EXERCISE OBJECTIVE: Each entry that follows should be set down precisely, with its pictures removed.

----

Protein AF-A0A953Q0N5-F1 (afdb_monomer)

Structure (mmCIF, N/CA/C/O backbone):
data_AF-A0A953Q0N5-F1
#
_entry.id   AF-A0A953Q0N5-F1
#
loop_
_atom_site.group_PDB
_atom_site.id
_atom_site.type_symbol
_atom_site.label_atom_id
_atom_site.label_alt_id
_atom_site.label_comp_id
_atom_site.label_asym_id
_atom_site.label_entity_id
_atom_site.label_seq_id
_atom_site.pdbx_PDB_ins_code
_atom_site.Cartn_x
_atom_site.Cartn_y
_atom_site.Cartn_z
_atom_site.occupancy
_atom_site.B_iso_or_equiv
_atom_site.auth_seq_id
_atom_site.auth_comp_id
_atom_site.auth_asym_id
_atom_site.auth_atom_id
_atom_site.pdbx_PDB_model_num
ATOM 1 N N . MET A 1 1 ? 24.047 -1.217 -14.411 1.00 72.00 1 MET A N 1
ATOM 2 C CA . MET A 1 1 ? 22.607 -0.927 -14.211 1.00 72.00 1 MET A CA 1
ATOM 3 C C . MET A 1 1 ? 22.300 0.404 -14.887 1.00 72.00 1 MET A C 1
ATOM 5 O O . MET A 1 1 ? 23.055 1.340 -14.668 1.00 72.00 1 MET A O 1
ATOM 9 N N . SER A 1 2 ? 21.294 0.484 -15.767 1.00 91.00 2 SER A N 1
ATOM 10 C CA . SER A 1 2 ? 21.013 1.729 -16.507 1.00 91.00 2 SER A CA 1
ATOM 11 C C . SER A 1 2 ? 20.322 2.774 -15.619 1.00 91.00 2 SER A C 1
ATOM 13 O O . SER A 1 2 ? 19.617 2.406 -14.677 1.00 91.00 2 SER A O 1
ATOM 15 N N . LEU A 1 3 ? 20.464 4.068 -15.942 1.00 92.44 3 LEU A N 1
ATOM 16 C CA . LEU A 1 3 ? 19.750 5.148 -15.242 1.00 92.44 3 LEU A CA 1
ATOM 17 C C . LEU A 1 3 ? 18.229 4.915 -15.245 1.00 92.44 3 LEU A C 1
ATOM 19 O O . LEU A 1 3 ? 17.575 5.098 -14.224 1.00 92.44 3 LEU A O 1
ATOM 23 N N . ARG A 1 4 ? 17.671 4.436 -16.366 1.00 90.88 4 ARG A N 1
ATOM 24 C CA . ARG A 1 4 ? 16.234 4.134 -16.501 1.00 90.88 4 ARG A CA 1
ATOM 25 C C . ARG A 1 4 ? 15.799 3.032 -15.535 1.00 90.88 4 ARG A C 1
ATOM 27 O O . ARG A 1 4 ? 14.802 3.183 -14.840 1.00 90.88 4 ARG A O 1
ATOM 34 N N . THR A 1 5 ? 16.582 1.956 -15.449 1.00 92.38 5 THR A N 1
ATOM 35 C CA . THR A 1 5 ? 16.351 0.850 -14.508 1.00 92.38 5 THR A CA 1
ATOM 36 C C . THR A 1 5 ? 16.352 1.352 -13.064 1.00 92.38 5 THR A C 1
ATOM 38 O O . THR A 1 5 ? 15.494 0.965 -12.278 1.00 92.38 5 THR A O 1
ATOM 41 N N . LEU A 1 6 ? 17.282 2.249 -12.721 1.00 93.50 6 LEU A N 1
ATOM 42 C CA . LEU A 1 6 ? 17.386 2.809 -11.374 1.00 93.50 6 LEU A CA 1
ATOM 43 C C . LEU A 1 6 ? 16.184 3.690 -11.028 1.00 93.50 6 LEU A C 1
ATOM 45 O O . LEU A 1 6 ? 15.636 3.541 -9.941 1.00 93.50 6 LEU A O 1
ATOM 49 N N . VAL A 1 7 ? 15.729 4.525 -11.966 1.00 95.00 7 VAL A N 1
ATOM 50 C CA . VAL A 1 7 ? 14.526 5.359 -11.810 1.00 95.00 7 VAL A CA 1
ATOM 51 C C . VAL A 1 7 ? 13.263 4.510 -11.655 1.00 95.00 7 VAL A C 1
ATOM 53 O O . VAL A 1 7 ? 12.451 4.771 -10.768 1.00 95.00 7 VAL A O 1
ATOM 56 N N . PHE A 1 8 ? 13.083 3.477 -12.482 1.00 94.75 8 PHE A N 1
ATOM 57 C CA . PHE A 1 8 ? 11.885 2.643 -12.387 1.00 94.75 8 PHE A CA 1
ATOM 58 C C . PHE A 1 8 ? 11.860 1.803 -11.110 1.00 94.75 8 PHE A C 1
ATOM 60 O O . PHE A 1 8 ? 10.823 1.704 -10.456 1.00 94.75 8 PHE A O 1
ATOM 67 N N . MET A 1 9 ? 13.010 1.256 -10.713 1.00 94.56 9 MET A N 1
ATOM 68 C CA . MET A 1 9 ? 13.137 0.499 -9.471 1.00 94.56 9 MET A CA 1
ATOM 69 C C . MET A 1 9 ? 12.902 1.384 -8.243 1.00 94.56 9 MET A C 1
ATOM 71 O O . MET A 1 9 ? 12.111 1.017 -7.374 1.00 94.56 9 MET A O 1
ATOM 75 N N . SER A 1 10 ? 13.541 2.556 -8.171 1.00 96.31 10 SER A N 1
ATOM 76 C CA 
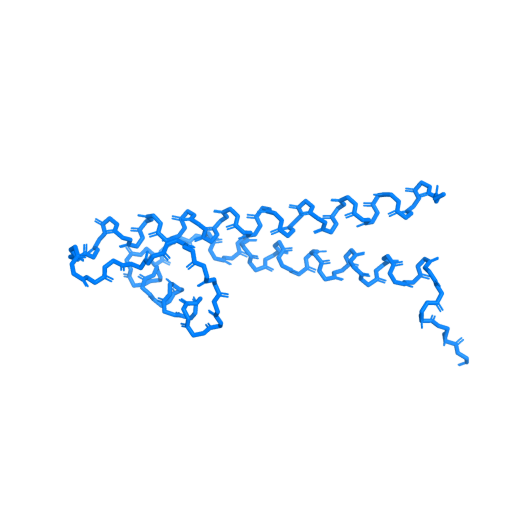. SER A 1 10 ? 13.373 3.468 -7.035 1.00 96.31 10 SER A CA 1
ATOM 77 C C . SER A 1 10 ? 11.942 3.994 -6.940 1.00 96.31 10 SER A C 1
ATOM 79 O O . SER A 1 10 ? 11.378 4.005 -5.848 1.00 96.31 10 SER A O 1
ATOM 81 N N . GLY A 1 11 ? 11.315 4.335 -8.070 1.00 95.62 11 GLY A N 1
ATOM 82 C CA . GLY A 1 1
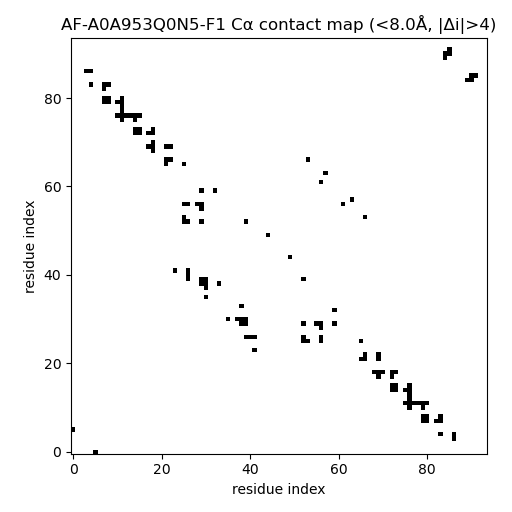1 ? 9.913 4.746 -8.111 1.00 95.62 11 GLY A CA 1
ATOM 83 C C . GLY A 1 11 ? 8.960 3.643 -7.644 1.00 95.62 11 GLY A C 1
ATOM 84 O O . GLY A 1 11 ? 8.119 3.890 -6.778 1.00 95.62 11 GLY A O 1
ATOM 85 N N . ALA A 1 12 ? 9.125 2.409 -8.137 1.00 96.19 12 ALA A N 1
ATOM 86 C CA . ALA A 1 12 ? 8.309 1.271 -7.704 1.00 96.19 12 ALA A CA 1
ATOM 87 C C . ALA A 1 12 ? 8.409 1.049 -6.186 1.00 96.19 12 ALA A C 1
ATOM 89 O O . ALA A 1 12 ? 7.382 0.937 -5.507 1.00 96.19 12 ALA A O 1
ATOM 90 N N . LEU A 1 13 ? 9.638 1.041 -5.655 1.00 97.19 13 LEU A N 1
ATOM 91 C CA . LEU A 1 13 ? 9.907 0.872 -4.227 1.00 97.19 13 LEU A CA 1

----

SOLUTION TO THE EXERCISE:
Protein AF-A0A953Q0N5-F1 (afdb_monomer)

Structure (mmCIF, N/CA/C/O backbone):
data_AF-A0A953Q0N5-F1
#
_entry.id   AF-A0A953Q0N5-F1
#
loop_
_atom_site.group_PDB
_atom_site.id
_atom_site.type_symbol
_atom_site.label_atom_id
_atom_site.label_alt_id
_atom_site.label_comp_id
_atom_site.label_asym_id
_atom_site.label_entity_id
_atom_site.label_seq_id
_atom_site.pdbx_PDB_ins_code
_atom_site.Cartn_x
_atom_site.Cartn_y
_atom_site.Cartn_z
_atom_site.occupancy
_atom_site.B_iso_or_equiv
_atom_site.auth_seq_id
_atom_site.auth_comp_id
_atom_site.auth_asym_id
_atom_site.auth_atom_id
_atom_site.pdbx_PDB_model_num
ATOM 1 N N . MET A 1 1 ? 24.047 -1.217 -14.411 1.00 72.00 1 MET A N 1
ATOM 2 C CA . MET A 1 1 ? 22.607 -0.927 -14.211 1.00 72.00 1 MET A CA 1
ATOM 3 C C . MET A 1 1 ? 22.300 0.404 -14.887 1.00 72.00 1 MET A C 1
ATOM 5 O O . MET A 1 1 ? 23.055 1.340 -14.668 1.00 72.00 1 MET A O 1
ATOM 9 N N . SER A 1 2 ? 21.294 0.484 -15.767 1.00 91.00 2 SER A N 1
ATOM 10 C CA . SER A 1 2 ? 21.013 1.729 -16.507 1.00 91.00 2 SER A CA 1
ATOM 11 C C . SER A 1 2 ? 20.322 2.774 -15.619 1.00 91.00 2 SER A C 1
ATOM 13 O O . SER A 1 2 ? 19.617 2.406 -14.677 1.00 91.00 2 SER A O 1
ATOM 15 N N . LEU A 1 3 ? 20.464 4.068 -15.942 1.00 92.44 3 LEU A N 1
ATOM 16 C CA . LEU A 1 3 ? 19.750 5.148 -15.242 1.00 92.44 3 LEU A CA 1
ATOM 17 C C . LEU A 1 3 ? 18.229 4.915 -15.245 1.00 92.44 3 LEU A C 1
ATOM 19 O O . LEU A 1 3 ? 17.575 5.098 -14.224 1.00 92.44 3 LEU A O 1
ATOM 23 N N . ARG A 1 4 ? 17.671 4.436 -16.366 1.00 90.88 4 ARG A N 1
ATOM 24 C CA . ARG A 1 4 ? 16.234 4.134 -16.501 1.00 90.88 4 ARG A CA 1
ATOM 25 C C . ARG A 1 4 ? 15.799 3.032 -15.535 1.00 90.88 4 ARG A C 1
ATOM 27 O O . ARG A 1 4 ? 14.802 3.183 -14.840 1.00 90.88 4 ARG A O 1
ATOM 34 N N . THR A 1 5 ? 16.582 1.956 -15.449 1.00 92.38 5 THR A N 1
ATOM 35 C CA . THR A 1 5 ? 16.351 0.850 -14.508 1.00 92.38 5 THR A CA 1
ATOM 36 C C . THR A 1 5 ? 16.352 1.352 -13.064 1.00 92.38 5 THR A C 1
ATOM 38 O O . THR A 1 5 ? 15.494 0.965 -12.278 1.00 92.38 5 THR A O 1
ATOM 41 N N . LEU A 1 6 ? 17.282 2.249 -12.721 1.00 93.50 6 LEU A N 1
ATOM 42 C CA . LEU A 1 6 ? 17.386 2.809 -11.374 1.00 93.50 6 LEU A CA 1
ATOM 43 C C . LEU A 1 6 ? 16.184 3.690 -11.028 1.00 93.50 6 LEU A C 1
ATOM 45 O O . LEU A 1 6 ? 15.636 3.541 -9.941 1.00 93.50 6 LEU A O 1
ATOM 49 N N . VAL A 1 7 ? 15.729 4.525 -11.966 1.00 95.00 7 VAL A N 1
ATOM 50 C CA . VAL A 1 7 ? 14.526 5.359 -11.810 1.00 95.00 7 VAL A CA 1
ATOM 51 C C . VAL A 1 7 ? 13.263 4.510 -11.655 1.00 95.00 7 VAL A C 1
ATOM 53 O O . VAL A 1 7 ? 12.451 4.771 -10.768 1.00 95.00 7 VAL A O 1
ATOM 56 N N . PHE A 1 8 ? 13.083 3.477 -12.482 1.00 94.75 8 PHE A N 1
ATOM 57 C CA . PHE A 1 8 ? 11.885 2.643 -12.387 1.00 94.75 8 PHE A CA 1
ATOM 58 C C . PHE A 1 8 ? 11.860 1.803 -11.110 1.00 94.75 8 PHE A C 1
ATOM 60 O O . PHE A 1 8 ? 10.823 1.704 -10.456 1.00 94.75 8 PHE A O 1
ATOM 67 N N . MET A 1 9 ? 13.010 1.256 -10.713 1.00 94.56 9 MET A N 1
ATOM 68 C CA . MET A 1 9 ? 13.137 0.499 -9.471 1.00 94.56 9 MET A CA 1
ATOM 69 C C . MET A 1 9 ? 12.902 1.384 -8.243 1.00 94.56 9 MET A C 1
ATOM 71 O O . MET A 1 9 ? 12.111 1.017 -7.374 1.00 94.56 9 MET A O 1
ATOM 75 N N . SER A 1 10 ? 13.541 2.556 -8.171 1.00 96.31 10 SER A N 1
ATOM 76 C CA 
. SER A 1 10 ? 13.373 3.468 -7.035 1.00 96.31 10 SER A CA 1
ATOM 77 C C . SER A 1 10 ? 11.942 3.994 -6.940 1.00 96.31 10 SER A C 1
ATOM 79 O O . SER A 1 10 ? 11.378 4.005 -5.848 1.00 96.31 10 SER A O 1
ATOM 81 N N . GLY A 1 11 ? 11.315 4.335 -8.070 1.00 95.62 11 GLY A N 1
ATOM 82 C CA . GLY A 1 1
1 ? 9.913 4.746 -8.111 1.00 95.62 11 GLY A CA 1
ATOM 83 C C . GLY A 1 11 ? 8.960 3.643 -7.644 1.00 95.62 11 GLY A C 1
ATOM 84 O O . GLY A 1 11 ? 8.119 3.890 -6.778 1.00 95.62 11 GLY A O 1
ATOM 85 N N . ALA A 1 12 ? 9.125 2.409 -8.137 1.00 96.19 12 ALA A N 1
ATOM 86 C CA . ALA A 1 12 ? 8.309 1.271 -7.704 1.00 96.19 12 ALA A CA 1
ATOM 87 C C . ALA A 1 12 ? 8.409 1.049 -6.186 1.00 96.19 12 ALA A C 1
ATOM 89 O O . ALA A 1 12 ? 7.382 0.937 -5.507 1.00 96.19 12 ALA A O 1
ATOM 90 N N . LEU A 1 13 ? 9.638 1.041 -5.655 1.00 97.19 13 LEU A N 1
ATOM 91 C CA . LEU A 1 13 ? 9.907 0.872 -4.227 1.00 97.19 13 LEU A CA 1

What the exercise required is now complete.